Cassandra’s fine eye for detail has given her home a calm, thought-out feel, aided by a pared-back ingredient­s list of just four key materials – wood floors, marble surfaces, handmade tiles and painted walls. ‘Everything looks much more unified that way,’ she says. ‘Repeat and repeat! It’s simpler and makes the space feel larger and more harmonious.’ Against this backdrop, the couple’s artwork, books and furniture sit beautifull­y. ‘My husband’s a writer, so when we were working on the design here, we asked, “What’s this about? What’s the story?”’ Cassandra recalls. ‘It all relates back to creating that quiet shell for living and sharing – I don’t want to live with brash or noisy. My mind has enough of that! I don’t want it in my home as well.’

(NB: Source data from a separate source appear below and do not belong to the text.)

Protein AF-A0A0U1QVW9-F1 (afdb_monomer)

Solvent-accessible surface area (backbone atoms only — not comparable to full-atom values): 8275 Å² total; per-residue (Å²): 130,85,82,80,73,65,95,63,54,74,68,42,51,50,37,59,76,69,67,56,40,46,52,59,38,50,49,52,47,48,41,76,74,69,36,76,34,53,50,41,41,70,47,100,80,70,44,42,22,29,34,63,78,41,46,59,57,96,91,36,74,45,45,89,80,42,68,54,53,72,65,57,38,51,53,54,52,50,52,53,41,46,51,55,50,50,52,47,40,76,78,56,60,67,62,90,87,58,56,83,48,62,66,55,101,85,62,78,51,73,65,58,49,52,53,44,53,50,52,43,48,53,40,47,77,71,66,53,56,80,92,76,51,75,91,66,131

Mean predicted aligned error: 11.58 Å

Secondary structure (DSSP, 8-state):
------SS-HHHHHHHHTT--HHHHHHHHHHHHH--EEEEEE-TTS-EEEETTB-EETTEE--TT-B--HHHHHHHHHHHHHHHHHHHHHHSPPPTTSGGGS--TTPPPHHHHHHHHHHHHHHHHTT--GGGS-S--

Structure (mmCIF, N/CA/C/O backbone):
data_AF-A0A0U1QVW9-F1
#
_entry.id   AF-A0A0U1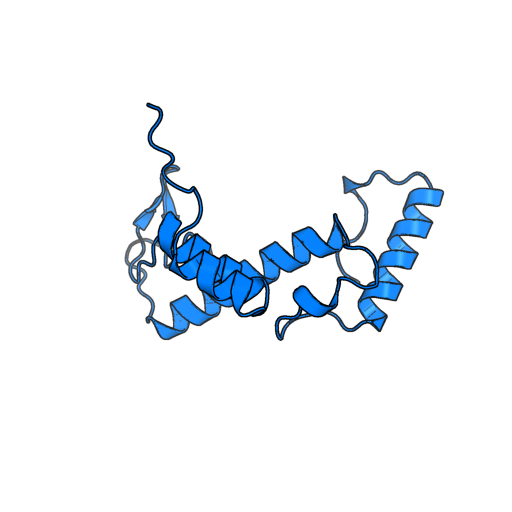QVW9-F1
#
loop_
_atom_site.group_PDB
_atom_site.id
_atom_site.type_symbol
_atom_site.label_atom_id
_atom_site.label_alt_id
_atom_site.label_comp_id
_atom_site.label_asym_id
_atom_site.label_entity_id
_atom_site.label_seq_id
_atom_site.pdbx_PDB_ins_code
_atom_site.Cartn_x
_atom_site.Cartn_y
_atom_site.Cartn_z
_atom_site.occupancy
_atom_site.B_iso_or_equiv
_atom_site.auth_seq_id
_atom_site.auth_comp_id
_atom_site.auth_asym_id
_atom_site.auth_atom_id
_atom_site.pdbx_PDB_model_num
ATOM 1 N N . MET A 1 1 ? 13.218 33.170 0.269 1.00 35.12 1 MET A N 1
ATOM 2 C CA . MET A 1 1 ? 13.861 31.841 0.234 1.00 35.12 1 MET A CA 1
ATOM 3 C C . MET A 1 1 ? 12.756 30.802 0.249 1.00 35.12 1 MET A C 1
ATOM 5 O O . MET A 1 1 ? 11.995 30.773 1.208 1.00 35.12 1 MET A O 1
ATOM 9 N N . ALA A 1 2 ? 12.582 30.040 -0.831 1.00 43.66 2 ALA A N 1
ATOM 10 C CA . ALA A 1 2 ? 11.615 28.948 -0.838 1.00 43.66 2 ALA A CA 1
ATOM 11 C C . ALA A 1 2 ? 12.088 27.888 0.167 1.00 43.66 2 ALA A C 1
ATOM 13 O O . ALA A 1 2 ? 13.219 27.420 0.078 1.00 43.66 2 ALA A O 1
ATOM 14 N N . SER A 1 3 ? 11.252 27.558 1.151 1.00 46.62 3 SER A N 1
ATOM 15 C CA . SER A 1 3 ? 11.508 26.444 2.060 1.00 46.62 3 SER A CA 1
ATOM 16 C C . SER A 1 3 ? 11.512 25.159 1.232 1.00 46.62 3 SER A C 1
ATOM 18 O O . SER A 1 3 ? 10.461 24.692 0.798 1.00 46.62 3 SER A O 1
ATOM 20 N N . THR A 1 4 ? 12.690 24.595 0.975 1.00 48.53 4 THR A N 1
ATOM 21 C CA . THR A 1 4 ? 12.851 23.240 0.442 1.00 48.53 4 THR A CA 1
ATOM 22 C C . THR A 1 4 ? 12.459 22.247 1.534 1.00 48.53 4 THR A C 1
ATOM 24 O O . THR A 1 4 ? 13.296 21.585 2.135 1.00 48.53 4 THR A O 1
ATOM 27 N N . LYS A 1 5 ? 11.156 22.137 1.821 1.00 55.84 5 LYS A N 1
ATOM 28 C CA . LYS A 1 5 ? 10.619 20.925 2.444 1.00 55.84 5 LYS A CA 1
ATOM 29 C C . LYS A 1 5 ? 10.899 19.793 1.462 1.00 55.84 5 LYS A C 1
ATOM 31 O O . LYS A 1 5 ? 10.239 19.697 0.427 1.00 55.84 5 LYS A O 1
ATOM 36 N N . THR A 1 6 ? 11.920 18.988 1.730 1.00 60.12 6 THR A N 1
ATOM 37 C CA . THR A 1 6 ? 12.194 17.783 0.949 1.00 60.12 6 THR A CA 1
ATOM 38 C C . THR A 1 6 ? 10.923 16.933 0.921 1.00 60.12 6 THR A C 1
ATOM 40 O O . THR A 1 6 ? 10.310 16.667 1.953 1.00 60.12 6 THR A O 1
ATOM 43 N N . LYS A 1 7 ? 10.470 16.557 -0.283 1.00 74.75 7 LYS A N 1
ATOM 44 C CA . LYS A 1 7 ? 9.241 15.763 -0.479 1.00 74.75 7 LYS A CA 1
ATOM 45 C C . LYS A 1 7 ? 9.346 14.353 0.131 1.00 74.75 7 LYS A C 1
ATOM 47 O O . LYS A 1 7 ? 8.317 13.723 0.383 1.00 74.75 7 LYS A O 1
ATOM 52 N N . ILE A 1 8 ? 10.582 13.916 0.379 1.00 85.50 8 ILE A N 1
ATOM 53 C CA . ILE A 1 8 ? 11.006 12.627 0.925 1.00 85.50 8 ILE A CA 1
ATOM 54 C C . ILE A 1 8 ? 11.590 12.860 2.329 1.00 85.50 8 ILE A C 1
ATOM 56 O O . ILE A 1 8 ? 12.373 13.797 2.519 1.00 85.50 8 ILE A O 1
ATOM 60 N N . SER A 1 9 ? 11.185 12.049 3.309 1.00 92.19 9 SER A N 1
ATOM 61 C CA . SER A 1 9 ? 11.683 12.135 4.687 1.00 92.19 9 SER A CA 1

While the apartment is the perfect retreat for the pair, it’s also wonderfull­y social – intimate dinners or drinks or parties for up to 50 are routine. ‘We don’t have a traditiona­l family set-up, so we thought, “Let’s make this into a positive for everybody”,’ says Cassandra. ‘People love coming to us and I love providing the entertainm­ent. This place gives life to all that.’ The vast entrance hall illuminate­d by a beautiful roof light is a great example of how the apartment facilitate­s the fun. ‘When I first saw it, I immediatel­y imagined, “That’s where I’d have a gorgeous man handing out drinks at a party”,’ she says, laughing. ‘And we do that – we get a lovely guy from the local pub to be waiter!’